Even 30 years after the discovery of the hepatitis C virus (HCV) in humans there is still no vaccine available. Reasons for this include the high mutation rate of HCV, which allows the virus to escape immune recognition and the absence of an immunocompetent animal model for vaccine development. Phylogenetically distinct hepaciviruses (genus Hepacivirus, family Flaviviridae) have been isolated from diverse species, each with a narrow host range: the equine hepacivirus (EqHV) is the closest known relative of HCV. In this study, we used amplicon-based deep-sequencing to investigate the viral intra-host population composition of the genomic regions encoding the surface glycoproteins E1 and E2. Patterns of E1E2 substitutional evolution were compared in longitudinally sampled EqHV-positive sera of naturally and experimentally infected horses and HCV-positive patients. Intra-host virus diversity was higher in chronically than in acutely infected horses, a pattern which was similar in the HCV-infected patients. However, overall glycoprotein variability was higher in HCV compared to EqHV. Additionally, selection pressure in HCV populations was higher, especially within the N-terminal region of E2, corresponding to the hypervariable region 1 (HVR1) in HCV. An alignment of glycoprotein sequences from diverse hepaciviruses identified the HVR1 as a unique characteristic of HCV: hepaciviruses from non-human species lack this region.
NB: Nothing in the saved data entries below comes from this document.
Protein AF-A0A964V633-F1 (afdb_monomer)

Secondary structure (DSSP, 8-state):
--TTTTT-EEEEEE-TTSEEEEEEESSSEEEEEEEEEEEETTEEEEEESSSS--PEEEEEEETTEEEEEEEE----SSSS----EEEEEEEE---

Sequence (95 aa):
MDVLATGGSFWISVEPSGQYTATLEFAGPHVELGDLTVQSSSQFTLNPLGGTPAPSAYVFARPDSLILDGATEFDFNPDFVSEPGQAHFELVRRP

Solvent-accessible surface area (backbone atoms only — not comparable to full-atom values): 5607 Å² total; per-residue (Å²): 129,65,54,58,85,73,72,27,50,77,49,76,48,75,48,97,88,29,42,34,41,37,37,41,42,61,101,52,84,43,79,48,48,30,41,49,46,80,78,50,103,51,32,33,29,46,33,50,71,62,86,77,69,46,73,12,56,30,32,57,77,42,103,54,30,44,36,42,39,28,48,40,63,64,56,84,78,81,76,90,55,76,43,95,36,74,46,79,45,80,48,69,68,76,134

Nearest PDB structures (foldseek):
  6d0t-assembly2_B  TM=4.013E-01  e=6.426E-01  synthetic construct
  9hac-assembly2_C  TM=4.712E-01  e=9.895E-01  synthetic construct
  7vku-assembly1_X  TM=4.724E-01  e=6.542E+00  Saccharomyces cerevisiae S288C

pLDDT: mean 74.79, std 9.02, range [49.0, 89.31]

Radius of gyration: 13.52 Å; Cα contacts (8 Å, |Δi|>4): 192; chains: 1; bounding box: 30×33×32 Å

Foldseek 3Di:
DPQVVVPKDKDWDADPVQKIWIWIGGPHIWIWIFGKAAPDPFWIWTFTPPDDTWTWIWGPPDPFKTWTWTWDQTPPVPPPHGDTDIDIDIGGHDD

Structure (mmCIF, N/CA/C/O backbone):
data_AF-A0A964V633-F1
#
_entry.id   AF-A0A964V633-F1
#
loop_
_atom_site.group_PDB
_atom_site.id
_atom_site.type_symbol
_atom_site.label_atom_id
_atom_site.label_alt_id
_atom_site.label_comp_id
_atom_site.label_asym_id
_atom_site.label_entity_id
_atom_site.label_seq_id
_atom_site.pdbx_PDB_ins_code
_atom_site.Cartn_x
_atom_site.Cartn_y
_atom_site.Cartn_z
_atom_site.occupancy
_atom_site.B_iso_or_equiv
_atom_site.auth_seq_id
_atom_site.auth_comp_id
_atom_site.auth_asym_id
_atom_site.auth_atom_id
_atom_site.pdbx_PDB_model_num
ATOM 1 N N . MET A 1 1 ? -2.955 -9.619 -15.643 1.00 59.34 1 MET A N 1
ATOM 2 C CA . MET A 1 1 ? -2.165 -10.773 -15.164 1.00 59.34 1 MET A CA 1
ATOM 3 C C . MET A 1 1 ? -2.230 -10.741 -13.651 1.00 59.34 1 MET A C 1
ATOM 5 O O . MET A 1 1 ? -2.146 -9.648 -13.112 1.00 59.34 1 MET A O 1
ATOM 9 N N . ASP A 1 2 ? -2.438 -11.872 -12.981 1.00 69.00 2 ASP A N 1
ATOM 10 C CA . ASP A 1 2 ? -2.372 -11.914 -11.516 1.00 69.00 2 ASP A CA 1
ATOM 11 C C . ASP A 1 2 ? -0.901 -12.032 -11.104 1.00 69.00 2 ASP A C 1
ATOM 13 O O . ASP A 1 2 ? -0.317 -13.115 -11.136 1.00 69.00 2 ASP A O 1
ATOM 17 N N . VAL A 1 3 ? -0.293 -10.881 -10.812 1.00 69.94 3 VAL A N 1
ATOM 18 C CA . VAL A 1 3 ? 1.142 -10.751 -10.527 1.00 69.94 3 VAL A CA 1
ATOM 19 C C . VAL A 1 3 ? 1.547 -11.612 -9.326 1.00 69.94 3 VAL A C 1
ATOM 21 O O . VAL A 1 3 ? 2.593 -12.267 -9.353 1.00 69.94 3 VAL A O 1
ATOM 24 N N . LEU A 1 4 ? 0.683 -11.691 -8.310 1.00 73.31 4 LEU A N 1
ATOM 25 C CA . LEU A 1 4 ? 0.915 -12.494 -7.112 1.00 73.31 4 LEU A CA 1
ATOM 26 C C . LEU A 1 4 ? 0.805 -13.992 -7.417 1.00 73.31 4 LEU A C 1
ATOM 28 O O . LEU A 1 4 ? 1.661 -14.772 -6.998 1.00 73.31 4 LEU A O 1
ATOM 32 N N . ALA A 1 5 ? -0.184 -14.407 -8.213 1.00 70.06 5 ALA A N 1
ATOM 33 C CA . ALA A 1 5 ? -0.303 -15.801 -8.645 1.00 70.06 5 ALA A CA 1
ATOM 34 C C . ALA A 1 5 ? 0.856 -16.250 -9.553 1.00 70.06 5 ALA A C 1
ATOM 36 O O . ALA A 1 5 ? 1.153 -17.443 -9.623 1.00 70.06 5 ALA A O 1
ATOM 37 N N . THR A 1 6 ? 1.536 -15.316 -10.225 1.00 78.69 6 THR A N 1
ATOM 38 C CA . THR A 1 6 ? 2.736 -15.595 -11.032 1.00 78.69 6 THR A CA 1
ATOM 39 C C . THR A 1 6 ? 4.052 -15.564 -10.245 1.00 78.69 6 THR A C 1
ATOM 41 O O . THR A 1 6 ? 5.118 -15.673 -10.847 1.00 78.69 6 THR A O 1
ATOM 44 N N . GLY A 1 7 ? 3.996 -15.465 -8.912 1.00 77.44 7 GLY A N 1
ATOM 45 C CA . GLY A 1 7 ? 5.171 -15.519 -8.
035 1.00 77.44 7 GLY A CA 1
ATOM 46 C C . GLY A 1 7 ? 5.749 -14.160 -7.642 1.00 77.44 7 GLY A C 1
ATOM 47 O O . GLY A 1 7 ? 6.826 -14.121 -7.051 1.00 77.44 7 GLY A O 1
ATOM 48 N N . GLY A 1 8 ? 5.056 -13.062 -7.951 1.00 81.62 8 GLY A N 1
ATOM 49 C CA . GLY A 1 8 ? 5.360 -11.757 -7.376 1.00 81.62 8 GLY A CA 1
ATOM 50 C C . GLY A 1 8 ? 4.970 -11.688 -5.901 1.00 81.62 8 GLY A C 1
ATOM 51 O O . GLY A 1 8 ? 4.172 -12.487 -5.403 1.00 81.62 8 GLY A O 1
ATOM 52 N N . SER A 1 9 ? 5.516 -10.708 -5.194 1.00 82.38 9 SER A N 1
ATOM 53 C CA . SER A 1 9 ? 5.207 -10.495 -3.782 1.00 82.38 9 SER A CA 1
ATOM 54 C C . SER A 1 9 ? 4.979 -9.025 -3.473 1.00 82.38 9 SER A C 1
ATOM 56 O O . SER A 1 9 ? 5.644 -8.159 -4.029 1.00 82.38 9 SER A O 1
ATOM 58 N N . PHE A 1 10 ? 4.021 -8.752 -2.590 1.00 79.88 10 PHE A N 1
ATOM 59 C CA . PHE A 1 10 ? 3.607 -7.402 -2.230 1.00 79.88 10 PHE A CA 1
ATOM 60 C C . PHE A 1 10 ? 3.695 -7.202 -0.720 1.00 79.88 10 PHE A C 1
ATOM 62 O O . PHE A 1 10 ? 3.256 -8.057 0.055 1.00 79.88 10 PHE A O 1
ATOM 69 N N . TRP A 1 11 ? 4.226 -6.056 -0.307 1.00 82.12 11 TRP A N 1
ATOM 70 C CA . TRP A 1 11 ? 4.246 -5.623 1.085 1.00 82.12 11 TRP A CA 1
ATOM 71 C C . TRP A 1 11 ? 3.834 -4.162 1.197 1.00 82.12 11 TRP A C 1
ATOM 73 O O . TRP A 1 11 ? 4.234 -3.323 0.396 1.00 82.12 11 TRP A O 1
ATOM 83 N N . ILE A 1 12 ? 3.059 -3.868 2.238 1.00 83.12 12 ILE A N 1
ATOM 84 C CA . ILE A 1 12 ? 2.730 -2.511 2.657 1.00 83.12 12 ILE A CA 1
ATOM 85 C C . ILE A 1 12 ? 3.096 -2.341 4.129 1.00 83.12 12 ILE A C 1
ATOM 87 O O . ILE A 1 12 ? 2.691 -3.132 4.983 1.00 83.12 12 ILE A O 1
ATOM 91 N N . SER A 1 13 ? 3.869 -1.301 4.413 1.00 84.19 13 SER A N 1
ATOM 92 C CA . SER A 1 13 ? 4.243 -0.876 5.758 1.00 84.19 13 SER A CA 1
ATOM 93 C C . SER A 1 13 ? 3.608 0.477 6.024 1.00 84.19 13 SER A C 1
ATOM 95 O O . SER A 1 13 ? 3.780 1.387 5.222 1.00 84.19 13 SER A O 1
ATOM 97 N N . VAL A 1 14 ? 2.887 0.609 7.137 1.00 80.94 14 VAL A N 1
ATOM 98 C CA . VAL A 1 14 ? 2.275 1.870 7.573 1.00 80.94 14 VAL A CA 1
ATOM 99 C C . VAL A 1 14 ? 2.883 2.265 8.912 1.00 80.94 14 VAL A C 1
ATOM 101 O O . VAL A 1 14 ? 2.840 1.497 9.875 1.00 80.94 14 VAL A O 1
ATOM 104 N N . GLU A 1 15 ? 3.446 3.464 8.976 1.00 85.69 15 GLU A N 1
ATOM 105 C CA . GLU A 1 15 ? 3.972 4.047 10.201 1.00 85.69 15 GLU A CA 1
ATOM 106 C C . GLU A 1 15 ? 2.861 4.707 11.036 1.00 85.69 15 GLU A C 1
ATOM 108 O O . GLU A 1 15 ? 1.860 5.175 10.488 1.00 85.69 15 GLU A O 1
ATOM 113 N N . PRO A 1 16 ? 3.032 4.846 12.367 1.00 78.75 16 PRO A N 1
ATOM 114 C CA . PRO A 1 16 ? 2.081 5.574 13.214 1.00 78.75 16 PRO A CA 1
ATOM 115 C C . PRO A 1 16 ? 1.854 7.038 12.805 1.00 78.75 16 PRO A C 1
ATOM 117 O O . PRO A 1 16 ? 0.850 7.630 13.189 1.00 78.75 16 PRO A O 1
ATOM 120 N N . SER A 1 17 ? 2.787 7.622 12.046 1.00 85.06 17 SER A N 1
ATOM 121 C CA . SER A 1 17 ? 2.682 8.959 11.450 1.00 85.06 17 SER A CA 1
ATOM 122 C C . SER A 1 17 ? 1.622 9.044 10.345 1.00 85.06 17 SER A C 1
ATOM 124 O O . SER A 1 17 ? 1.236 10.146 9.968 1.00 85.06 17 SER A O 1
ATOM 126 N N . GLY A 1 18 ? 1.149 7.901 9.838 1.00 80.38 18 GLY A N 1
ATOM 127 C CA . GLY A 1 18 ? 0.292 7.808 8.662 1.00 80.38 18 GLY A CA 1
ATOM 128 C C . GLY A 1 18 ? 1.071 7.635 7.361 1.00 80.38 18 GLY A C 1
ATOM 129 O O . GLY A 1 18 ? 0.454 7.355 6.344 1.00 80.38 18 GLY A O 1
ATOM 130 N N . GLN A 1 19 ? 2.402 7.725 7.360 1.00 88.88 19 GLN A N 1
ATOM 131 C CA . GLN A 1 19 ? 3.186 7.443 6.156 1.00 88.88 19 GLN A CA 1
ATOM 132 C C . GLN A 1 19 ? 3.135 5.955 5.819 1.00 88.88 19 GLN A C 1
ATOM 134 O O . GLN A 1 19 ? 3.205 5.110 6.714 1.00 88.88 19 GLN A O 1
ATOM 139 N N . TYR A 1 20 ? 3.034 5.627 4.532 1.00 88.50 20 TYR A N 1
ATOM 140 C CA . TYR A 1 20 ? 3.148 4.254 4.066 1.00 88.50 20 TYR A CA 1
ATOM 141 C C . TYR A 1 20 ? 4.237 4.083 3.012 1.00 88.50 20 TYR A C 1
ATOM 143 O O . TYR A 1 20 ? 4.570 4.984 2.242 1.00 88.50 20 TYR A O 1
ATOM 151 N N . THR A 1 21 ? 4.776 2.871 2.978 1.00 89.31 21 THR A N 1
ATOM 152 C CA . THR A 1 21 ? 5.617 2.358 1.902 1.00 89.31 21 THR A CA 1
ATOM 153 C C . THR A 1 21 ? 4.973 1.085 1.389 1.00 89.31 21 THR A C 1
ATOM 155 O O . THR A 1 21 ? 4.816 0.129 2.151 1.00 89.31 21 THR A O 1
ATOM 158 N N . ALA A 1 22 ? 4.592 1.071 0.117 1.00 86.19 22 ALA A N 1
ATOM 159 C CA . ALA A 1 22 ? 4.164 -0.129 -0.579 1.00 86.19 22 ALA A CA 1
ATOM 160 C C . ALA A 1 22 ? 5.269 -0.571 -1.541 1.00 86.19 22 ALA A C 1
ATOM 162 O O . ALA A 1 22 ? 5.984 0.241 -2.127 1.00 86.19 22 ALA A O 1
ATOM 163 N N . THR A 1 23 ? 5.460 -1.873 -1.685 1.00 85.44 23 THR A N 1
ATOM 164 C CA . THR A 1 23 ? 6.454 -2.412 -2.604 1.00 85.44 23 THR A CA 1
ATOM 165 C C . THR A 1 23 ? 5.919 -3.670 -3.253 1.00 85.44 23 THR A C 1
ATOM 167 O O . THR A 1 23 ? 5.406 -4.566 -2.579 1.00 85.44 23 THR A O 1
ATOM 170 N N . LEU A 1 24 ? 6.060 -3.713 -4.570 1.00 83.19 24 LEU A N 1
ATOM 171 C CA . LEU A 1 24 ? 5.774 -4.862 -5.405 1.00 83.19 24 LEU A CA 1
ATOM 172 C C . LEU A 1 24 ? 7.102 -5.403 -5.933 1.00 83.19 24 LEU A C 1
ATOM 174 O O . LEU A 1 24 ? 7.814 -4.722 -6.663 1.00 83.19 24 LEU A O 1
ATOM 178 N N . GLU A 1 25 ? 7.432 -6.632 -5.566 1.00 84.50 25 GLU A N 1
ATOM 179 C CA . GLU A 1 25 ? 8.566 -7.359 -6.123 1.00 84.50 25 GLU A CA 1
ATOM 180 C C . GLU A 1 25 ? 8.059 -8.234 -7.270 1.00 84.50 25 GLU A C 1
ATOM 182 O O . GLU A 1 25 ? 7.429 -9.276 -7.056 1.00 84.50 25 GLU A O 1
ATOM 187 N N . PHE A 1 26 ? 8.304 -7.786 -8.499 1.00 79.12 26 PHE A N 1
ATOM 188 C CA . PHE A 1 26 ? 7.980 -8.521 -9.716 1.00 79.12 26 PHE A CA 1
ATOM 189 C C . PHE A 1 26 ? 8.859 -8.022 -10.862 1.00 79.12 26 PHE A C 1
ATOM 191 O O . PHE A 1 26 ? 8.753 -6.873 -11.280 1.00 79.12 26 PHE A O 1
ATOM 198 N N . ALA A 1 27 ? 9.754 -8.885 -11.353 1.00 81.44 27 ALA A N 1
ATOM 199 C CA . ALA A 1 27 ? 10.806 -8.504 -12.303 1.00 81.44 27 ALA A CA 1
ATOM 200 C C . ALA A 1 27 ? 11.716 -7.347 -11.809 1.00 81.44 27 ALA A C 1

Together, these data indicate that EqHV infection of horses could represent a powerful surrogate animal model to gain insights into hepaciviral evolution and HCVs HVR1-mediated immune evasion strategy.

Item Type:Articles
Additional Information:The study was supported by the Deutsche Forschungsgemeinschaft (German Research Foundation) [grant numbers: 398066876-GRK 2485/1 and 438777365] and the Hungarian Scientific Research Fund [grant number: OTKA/NKFIH FK134311]. T.P. is funded by the Deutsche Forschungsgemeinschaft (DFG, German Research Foundation) under the Germany’s Excellence Strategy – EXC 2155 ‘RESIST’ – Project ID 39087428.
Status:Published
Refereed:Yes
Glasgow Author(s) Enlighten ID:Orton, Dr Richard
Authors: Gömer, A., Brown, R. J. P., Pfaender, S., Deterding, K., Reuter, G., Orton, R., Seitz, S., Bock, C.- T., Cavalleri, J. M. V., Pietschmann, T., Wedemeyer, H., Steinmann, E., and Todt, D.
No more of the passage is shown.